Scientific classification
- Kingdom: Plantae
- Clade: Embryophytes
- Clade: Tracheophytes
- Clade: Spermatophytes
- Clade: Angiosperms
- Clade: Eudicots
- Clade: Rosids
- Order: Malpighiales
- Family: Euphorbiaceae
- Genus: Baloghia
- Species: B. deplanchei
- Binomial name: Baloghia deplanchei (Baill.) Pax
- Synonyms: Codiaeum deplanchei Baill.;

= Baloghia deplanchei =

- Genus: Baloghia
- Species: deplanchei
- Authority: (Baill.) Pax
- Conservation status: LC
- Synonyms: Codiaeum deplanchei Baill.

Species of flowering plant

Baloghia deplanchei is a species of flowering plant in the family Euphorbiaceae. It is a shrub endemic to New Caledonia. The species was described in 1873, and is listed as of Least Concern by the IUCN.

==Taxonomy==
The species was described by Henri Ernest Baillon in 1873, and placed in the genus Codiaeum.
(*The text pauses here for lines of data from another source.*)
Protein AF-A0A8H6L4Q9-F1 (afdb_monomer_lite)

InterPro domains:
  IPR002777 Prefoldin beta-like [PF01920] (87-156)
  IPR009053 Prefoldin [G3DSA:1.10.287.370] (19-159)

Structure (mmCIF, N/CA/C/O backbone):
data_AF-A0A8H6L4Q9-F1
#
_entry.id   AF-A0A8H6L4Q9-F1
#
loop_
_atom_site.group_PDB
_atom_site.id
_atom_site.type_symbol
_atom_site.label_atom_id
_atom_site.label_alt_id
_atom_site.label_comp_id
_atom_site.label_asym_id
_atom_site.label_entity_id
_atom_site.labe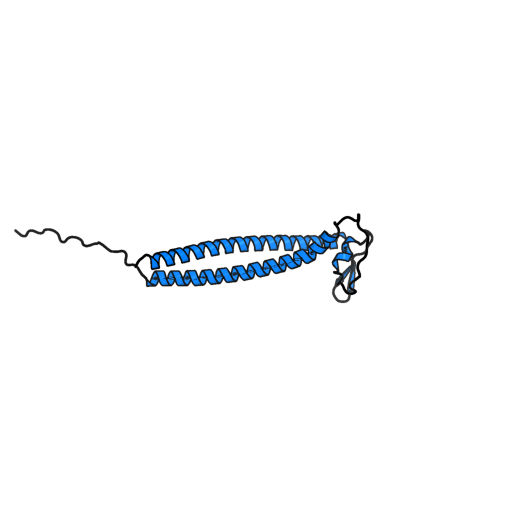l_seq_id
_atom_site.pdbx_PDB_ins_code
_atom_site.Cartn_x
_atom_site.Cartn_y
_atom_site.Cartn_z
_atom_site.occupancy
_atom_site.B_iso_or_equiv
_atom_site.auth_seq_id
_atom_site.auth_comp_id
_atom_site.auth_asym_id
_atom_site.auth_atom_id
_atom_site.pdbx_PDB_model_num
ATOM 1 N N . MET A 1 1 ? -36.986 -30.155 71.359 1.00 40.72 1 MET A N 1
ATOM 2 C CA . MET A 1 1 ? -37.594 -30.298 70.017 1.00 40.72 1 MET A CA 1
ATOM 3 C C . MET A 1 1 ? -37.173 -29.066 69.254 1.00 40.72 1 MET A C 1
ATOM 5 O O . MET A 1 1 ? -37.919 -28.102 69.156 1.00 40.72 1 MET A O 1
ATOM 9 N N . ASP A 1 2 ? -35.915 -29.080 68.839 1.00 42.12 2 ASP A N 1
ATOM 10 C CA . ASP A 1 2 ? -35.270 -27.981 68.142 1.00 42.12 2 ASP A CA 1
ATOM 11 C C . ASP A 1 2 ? -35.584 -28.150 66.661 1.00 42.12 2 ASP A C 1
ATOM 13 O O . ASP A 1 2 ? -35.195 -29.131 66.029 1.00 42.12 2 ASP A O 1
ATOM 17 N N . ILE A 1 3 ? -36.407 -27.243 66.144 1.00 47.66 3 ILE A N 1
ATOM 18 C CA . ILE A 1 3 ? -36.770 -27.199 64.734 1.00 47.66 3 ILE A CA 1
ATOM 19 C C . ILE A 1 3 ? -35.610 -26.509 64.017 1.00 47.66 3 ILE A C 1
ATOM 21 O O . ILE A 1 3 ? -35.551 -25.284 63.932 1.00 47.66 3 ILE A O 1
ATOM 25 N N . GLU A 1 4 ? -34.669 -27.307 63.516 1.00 49.28 4 GLU A N 1
ATOM 26 C CA . GLU A 1 4 ? -33.804 -26.881 62.422 1.00 49.28 4 GLU A CA 1
ATOM 27 C C . GLU A 1 4 ? -34.669 -26.730 61.165 1.00 49.28 4 GLU A C 1
ATOM 29 O O . GLU A 1 4 ? -35.104 -27.719 60.574 1.00 49.28 4 GLU A O 1
ATOM 34 N N . LEU A 1 5 ? -34.933 -25.492 60.739 1.00 47.50 5 LEU A N 1
ATOM 35 C CA . LEU A 1 5 ? -35.422 -25.235 59.388 1.00 47.50 5 LEU A CA 1
ATOM 36 C C . LEU A 1 5 ? -34.700 -24.038 58.760 1.00 47.50 5 LEU A C 1
ATOM 38 O O . LEU A 1 5 ? -35.008 -22.874 59.000 1.00 47.50 5 LEU A O 1
ATOM 42 N N . SER A 1 6 ? -33.732 -24.404 57.919 1.00 43.91 6 SER A N 1
ATOM 43 C CA . SER A 1 6 ? -33.254 -23.692 56.731 1.00 43.91 6 SER A CA 1
ATOM 44 C C . SER A 1 6 ? -32.725 -22.268 56.912 1.00 43.91 6 SER A C 1
ATOM 46 O O . SER A 1 6 ? -33.407 -21.275 56.660 1.00 43.91 6 SER A O 1
ATOM 48 N N . THR A 1 7 ? -31.419 -22.177 57.148 1.00 51.19 7 THR A N 1
ATOM 49 C CA . THR A 1 7 ? -30.587 -21.169 56.487 1.00 51.19 7 THR A CA 1
ATOM 50 C C . THR A 1 7 ? -30.745 -21.314 54.969 1.00 51.19 7 THR A C 1
ATOM 52 O O . THR A 1 7 ? -30.270 -22.271 54.359 1.00 51.19 7 THR A O 1
ATOM 55 N N . LEU A 1 8 ? -31.455 -20.372 54.344 1.00 46.94 8 LEU A N 1
ATOM 56 C CA . LEU A 1 8 ? -31.519 -20.264 52.887 1.00 46.94 8 LEU A CA 1
ATOM 57 C C . LEU A 1 8 ? -30.108 -19.981 52.340 1.00 46.94 8 LEU A C 1
ATOM 59 O O . LEU A 1 8 ? -29.443 -19.070 52.842 1.00 46.94 8 LEU A O 1
ATOM 63 N N . PRO A 1 9 ? -29.632 -20.687 51.299 1.00 46.34 9 PRO A N 1
ATOM 64 C CA . PRO A 1 9 ? -28.406 -20.295 50.628 1.00 46.34 9 PRO A CA 1
ATOM 65 C C . PRO A 1 9 ? -28.686 -19.032 49.806 1.00 46.34 9 PRO A C 1
ATOM 67 O O . PRO A 1 9 ? -29.151 -19.102 48.670 1.00 46.34 9 PRO A O 1
ATOM 70 N N . SER A 1 10 ? -28.375 -17.857 50.356 1.00 46.22 10 SER A N 1
ATOM 71 C CA . SER A 1 10 ? -28.275 -16.614 49.588 1.00 46.22 10 SER A CA 1
ATOM 72 C C . SER A 1 10 ? -27.024 -16.675 48.706 1.00 46.22 10 SER A C 1
ATOM 74 O O . SER A 1 10 ? -25.994 -16.068 48.994 1.00 46.22 10 SER A O 1
ATOM 76 N N . LYS A 1 11 ? -27.080 -17.476 47.641 1.00 51.31 11 LYS A N 1
ATOM 77 C CA . LYS A 1 11 ? -26.030 -17.553 46.624 1.00 51.31 11 LYS A CA 1
ATOM 78 C C . LYS A 1 11 ? -26.525 -16.978 45.306 1.00 51.31 11 LYS A C 1
ATOM 80 O O . LYS A 1 11 ? -26.333 -17.564 44.250 1.00 51.31 11 LYS A O 1
ATOM 85 N N . THR A 1 12 ? -27.102 -15.784 45.363 1.00 48.19 12 THR A N 1
ATOM 86 C CA . THR A 1 12 ? -27.127 -14.895 44.203 1.00 48.19 12 THR A CA 1
ATOM 87 C C . THR A 1 12 ? -25.774 -14.196 44.171 1.00 48.19 12 THR A C 1
ATOM 89 O O . THR A 1 12 ? -25.605 -13.084 44.661 1.00 48.19 12 THR A O 1
ATOM 92 N N . ARG A 1 13 ? -24.752 -14.899 43.668 1.00 43.09 13 ARG A N 1
ATOM 93 C CA . ARG A 1 13 ? -23.524 -14.235 43.233 1.00 43.09 13 ARG A CA 1
ATOM 94 C C . ARG A 1 13 ? -23.927 -13.433 41.998 1.00 43.09 13 ARG A C 1
ATOM 96 O O . ARG A 1 13 ? -23.982 -13.991 40.907 1.00 43.09 13 ARG A O 1
ATOM 103 N N . CYS A 1 14 ? -24.273 -12.162 42.180 1.00 40.09 14 CYS A N 1
ATOM 104 C CA . CYS A 1 14 ? -24.314 -11.230 41.061 1.00 40.09 14 CYS A CA 1
ATOM 105 C C . CYS A 1 14 ? -22.944 -11.303 40.362 1.00 40.09 14 CYS A C 1
ATOM 107 O O . CYS A 1 14 ? -21.929 -11.341 41.070 1.00 40.09 14 CYS A O 1
ATOM 109 N N . PRO A 1 15 ? -22.875 -11.385 39.021 1.00 53.94 15 PRO A N 1
ATOM 110 C CA . PRO A 1 15 ? -21.605 -11.230 38.333 1.00 53.94 15 PRO A CA 1
ATOM 111 C C . PRO A 1 15 ? -21.103 -9.830 38.683 1.00 53.94 15 PRO A C 1
ATOM 113 O O . PRO A 1 15 ? -21.754 -8.835 38.380 1.00 53.94 15 PRO A O 1
ATOM 116 N N . THR A 1 16 ? -20.013 -9.751 39.439 1.00 53.44 16 THR A N 1
ATOM 117 C CA . THR A 1 16 ? -19.390 -8.475 39.775 1.00 53.44 16 THR A CA 1
ATOM 118 C C . THR A 1 16 ? -18.870 -7.882 38.474 1.00 53.44 16 THR A C 1
ATOM 120 O O . THR A 1 16 ? -17.944 -8.435 37.885 1.00 53.44 16 THR A O 1
ATOM 123 N N . TYR A 1 17 ? -19.514 -6.817 38.007 1.00 56.44 17 TYR A N 1
ATOM 124 C CA . TYR A 1 17 ? -19.041 -6.020 36.886 1.00 56.44 17 TYR A CA 1
ATOM 125 C C . TYR A 1 17 ? -17.703 -5.382 37.282 1.00 56.44 17 TYR A C 1
ATOM 127 O O . TYR A 1 17 ? -17.638 -4.671 38.288 1.00 56.44 17 TYR A O 1
ATOM 135 N N . ASP A 1 18 ? -16.637 -5.665 36.534 1.00 69.88 18 ASP A N 1
ATOM 136 C CA . ASP A 1 18 ? -15.316 -5.087 36.775 1.00 69.88 18 ASP A CA 1
ATOM 137 C C . ASP A 1 18 ? -15.081 -3.923 35.802 1.00 69.88 18 ASP A C 1
ATOM 139 O O . ASP A 1 18 ? -14.516 -4.085 34.719 1.00 69.88 18 ASP A O 1
ATOM 143 N N . MET A 1 19 ? -15.530 -2.722 36.196 1.00 70.19 19 MET A N 1
ATOM 144 C CA . MET A 1 19 ? -15.351 -1.489 35.413 1.00 70.19 19 MET A CA 1
ATOM 145 C C . MET A 1 19 ? -13.884 -1.245 35.038 1.00 70.19 19 MET A C 1
ATOM 147 O O . MET A 1 19 ? -13.614 -0.638 34.002 1.00 70.19 19 MET A O 1
ATOM 151 N N . ALA A 1 20 ? -12.938 -1.691 35.872 1.00 78.75 20 ALA A N 1
ATOM 152 C CA . ALA A 1 20 ? -11.519 -1.506 35.612 1.00 78.75 20 ALA A CA 1
ATOM 153 C C . ALA A 1 20 ? -11.038 -2.406 34.465 1.00 78.75 20 ALA A C 1
ATOM 155 O O . ALA A 1 20 ? -10.201 -1.989 33.661 1.00 78.75 20 ALA A O 1
ATOM 156 N N . GLU A 1 21 ? -11.586 -3.617 34.350 1.00 82.75 21 GLU A N 1
ATOM 157 C CA . GLU A 1 21 ? -11.244 -4.546 33.275 1.00 82.75 21 GLU A CA 1
ATOM 158 C C . GLU A 1 21 ? -11.788 -4.072 31.919 1.00 82.75 21 GLU A C 1
ATOM 160 O O . GLU A 1 21 ? -11.066 -4.103 30.920 1.00 82.75 21 GLU A O 1
ATOM 165 N N . ASP A 1 22 ? -13.016 -3.555 31.880 1.00 82.25 22 ASP A N 1
ATOM 166 C CA . ASP A 1 22 ? -13.626 -3.050 30.643 1.00 82.25 22 ASP A CA 1
ATOM 167 C C . ASP A 1 22 ? -12.987 -1.740 30.170 1.00 82.25 22 ASP A C 1
ATOM 169 O O . ASP A 1 22 ? -12.737 -1.560 28.975 1.00 82.25 22 ASP A O 1
ATOM 173 N N . GLN A 1 23 ? -12.617 -0.855 31.100 1.00 82.75 23 GLN A N 1
ATOM 174 C CA . GLN A 1 23 ? -11.880 0.366 30.775 1.00 82.75 23 GLN A CA 1
ATOM 175 C C . GLN A 1 23 ? -10.475 0.046 30.231 1.00 82.75 23 GLN A C 1
ATOM 177 O O . GLN A 1 23 ? -10.015 0.687 29.284 1.00 82.75 23 GLN A O 1
ATOM 182 N N . LYS A 1 24 ? -9.819 -0.998 30.760 1.00 88.94 24 LYS A N 1
ATOM 183 C CA . LYS A 1 24 ? -8.539 -1.500 30.241 1.00 88.94 24 LYS A CA 1
ATOM 184 C C . LYS A 1 24 ? -8.680 -2.105 28.840 1.00 88.94 24 LYS A C 1
ATOM 186 O O . LYS A 1 24 ? -7.880 -1.784 27.965 1.00 88.94 24 LYS A O 1
ATOM 191 N N . LYS A 1 25 ? -9.704 -2.931 28.600 1.00 86.75 25 LYS A N 1
ATOM 192 C CA . LYS A 1 25 ? -9.993 -3.496 27.267 1.00 86.75 25 LYS A CA 1
ATOM 193 C C . LYS A 1 25 ? -10.275 -2.402 26.241 1.00 86.75 25 LYS A C 1
ATOM 195 O O . LYS A 1 25 ? -9.780 -2.474 25.119 1.00 86.75 25 LYS A O 1
ATOM 200 N N . LEU A 1 26 ? -11.026 -1.370 26.623 1.00 87.44 26 LEU A N 1
ATOM 201 C CA . LEU A 1 26 ? -11.295 -0.223 25.759 1.00 87.44 26 LEU A CA 1
ATOM 202 C C . LEU A 1 26 ? -10.004 0.523 25.390 1.00 87.44 26 LEU A C 1
ATOM 204 O O . LEU A 1 26 ? -9.820 0.881 24.226 1.00 87.44 26 LEU A O 1
ATOM 208 N N . GLN A 1 27 ? -9.104 0.718 26.358 1.00 87.56 27 GLN A N 1
ATOM 209 C CA . GLN A 1 27 ? -7.803 1.344 26.123 1.00 87.56 27 GLN A CA 1
ATOM 210 C C . GLN A 1 27 ? -6.950 0.519 25.147 1.00 87.56 27 GLN A C 1
ATOM 212 O O . GLN A 1 27 ? -6.483 1.053 24.144 1.00 87.56 27 GLN A O 1
ATOM 217 N N . GLU A 1 28 ? -6.821 -0.792 25.376 1.00 91.38 28 GLU A N 1
ATOM 218 C CA . GLU A 1 28 ? -6.064 -1.693 24.495 1.00 91.38 28 GLU A CA 1
ATOM 219 C C . GLU A 1 28 ? -6.632 -1.728 23.067 1.00 91.38 28 GLU A C 1
ATOM 221 O O . GLU A 1 28 ? -5.877 -1.694 22.092 1.00 91.38 28 GLU A O 1
ATOM 226 N N . LEU A 1 29 ? -7.962 -1.752 22.920 1.00 88.50 29 LEU A N 1
ATOM 227 C CA . LEU A 1 29 ? -8.620 -1.715 21.612 1.00 88.50 29 LEU A CA 1
ATOM 228 C C . LEU A 1 29 ? -8.433 -0.373 20.898 1.00 88.50 29 LEU A C 1
ATOM 230 O O . LEU A 1 29 ? -8.234 -0.358 19.683 1.00 88.50 29 LEU A O 1
ATOM 234 N N . SER A 1 30 ? -8.471 0.740 21.635 1.00 88.56 30 SER A N 1
ATOM 235 C CA . SER A 1 30 ? -8.209 2.078 21.096 1.00 88.56 30 SER A CA 1
ATOM 236 C C . SER A 1 30 ? -6.775 2.190 20.572 1.00 88.56 30 SER A C 1
ATOM 238 O O . SER A 1 30 ? -6.565 2.616 19.435 1.00 88.56 30 SER A O 1
ATOM 240 N N . ASP A 1 31 ? -5.795 1.730 21.351 1.00 91.19 31 ASP A N 1
ATOM 241 C CA . ASP A 1 31 ? -4.380 1.766 20.973 1.00 91.19 31 ASP A CA 1
ATOM 242 C C . ASP A 1 31 ? -4.097 0.848 19.771 1.00 91.19 31 ASP A C 1
ATOM 244 O O . ASP A 1 31 ? -3.410 1.237 18.820 1.00 91.19 31 ASP A O 1
ATOM 248 N N . ALA A 1 32 ? -4.692 -0.350 19.754 1.00 89.00 32 ALA A N 1
ATOM 249 C CA . ALA A 1 32 ? -4.604 -1.267 18.621 1.00 89.00 32 ALA A CA 1
ATOM 250 C C . ALA A 1 32 ? -5.229 -0.673 17.347 1.00 89.00 32 ALA A C 1
ATOM 252 O O . ALA A 1 32 ? -4.630 -0.748 16.274 1.00 89.00 32 ALA A O 1
ATOM 253 N N . TYR A 1 33 ? -6.400 -0.039 17.454 1.00 89.12 33 TYR A N 1
ATOM 254 C CA . TYR A 1 33 ? -7.071 0.601 16.322 1.00 89.12 33 TYR A CA 1
ATOM 255 C C . TYR A 1 33 ? -6.263 1.779 15.758 1.00 89.12 33 TYR A C 1
ATOM 257 O O . TYR A 1 33 ? -6.128 1.901 14.539 1.00 89.12 33 TYR A O 1
ATOM 265 N N . GLN A 1 34 ? -5.673 2.617 16.616 1.00 90.19 34 GLN A N 1
ATOM 266 C CA . GLN A 1 34 ? -4.801 3.719 16.185 1.00 90.19 34 GLN A CA 1
ATOM 267 C C . GLN A 1 34 ? -3.558 3.211 15.445 1.00 90.19 34 GLN A C 1
ATOM 269 O O . GLN A 1 34 ? -3.156 3.775 14.419 1.00 90.19 34 GLN A O 1
ATOM 274 N N . LYS A 1 35 ? -2.970 2.112 15.926 1.00 92.19 35 LYS A N 1
ATOM 275 C CA . LYS A 1 35 ? -1.841 1.469 15.257 1.00 92.19 35 LYS A CA 1
ATOM 276 C C . LYS A 1 35 ? -2.240 0.933 13.878 1.00 92.19 35 LYS A C 1
ATOM 278 O O . LYS A 1 35 ? -1.579 1.256 12.896 1.00 92.19 35 LYS A O 1
ATOM 283 N N . ILE A 1 36 ? -3.365 0.221 13.789 1.00 88.88 36 ILE A N 1
ATOM 284 C CA . ILE A 1 36 ? -3.916 -0.297 12.525 1.00 88.88 36 ILE A CA 1
ATOM 285 C C . ILE A 1 36 ? -4.209 0.841 11.535 1.00 88.88 36 ILE A C 1
ATOM 287 O O . ILE A 1 36 ? -3.894 0.719 10.354 1.00 88.88 36 ILE A O 1
ATOM 291 N N . GLN A 1 37 ? -4.751 1.976 11.991 1.00 85.69 37 GLN A N 1
ATOM 292 C CA . GLN A 1 37 ? -4.950 3.144 11.124 1.00 85.69 37 GLN A CA 1
ATOM 293 C C . GLN A 1 37 ? -3.634 3.695 10.564 1.00 85.69 37 GLN A C 1
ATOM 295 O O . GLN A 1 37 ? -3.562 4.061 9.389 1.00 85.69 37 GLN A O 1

In 1911, Ferdinand Albin Pax moved it to Baloghia.

==Distribution==
Baloghia deplanchei is endemic to the wet tropical biome of south-east New Caledonia, with one observation in Kouaoua. Its estimated extent of occurrence is 2077 km2. The species grows in shrublands and dense humid forests, on ultramafic substrates, at elevations of 10-500 m.

==Description==
Baloghia deplanchei is a shrub.

==Conservation==
In 2018, the IUCN assessed Baloghia deplanchei as of Least Concern. Some populations may be impacted by mining and fire. The species is not legally protected, but occurs in protected areas.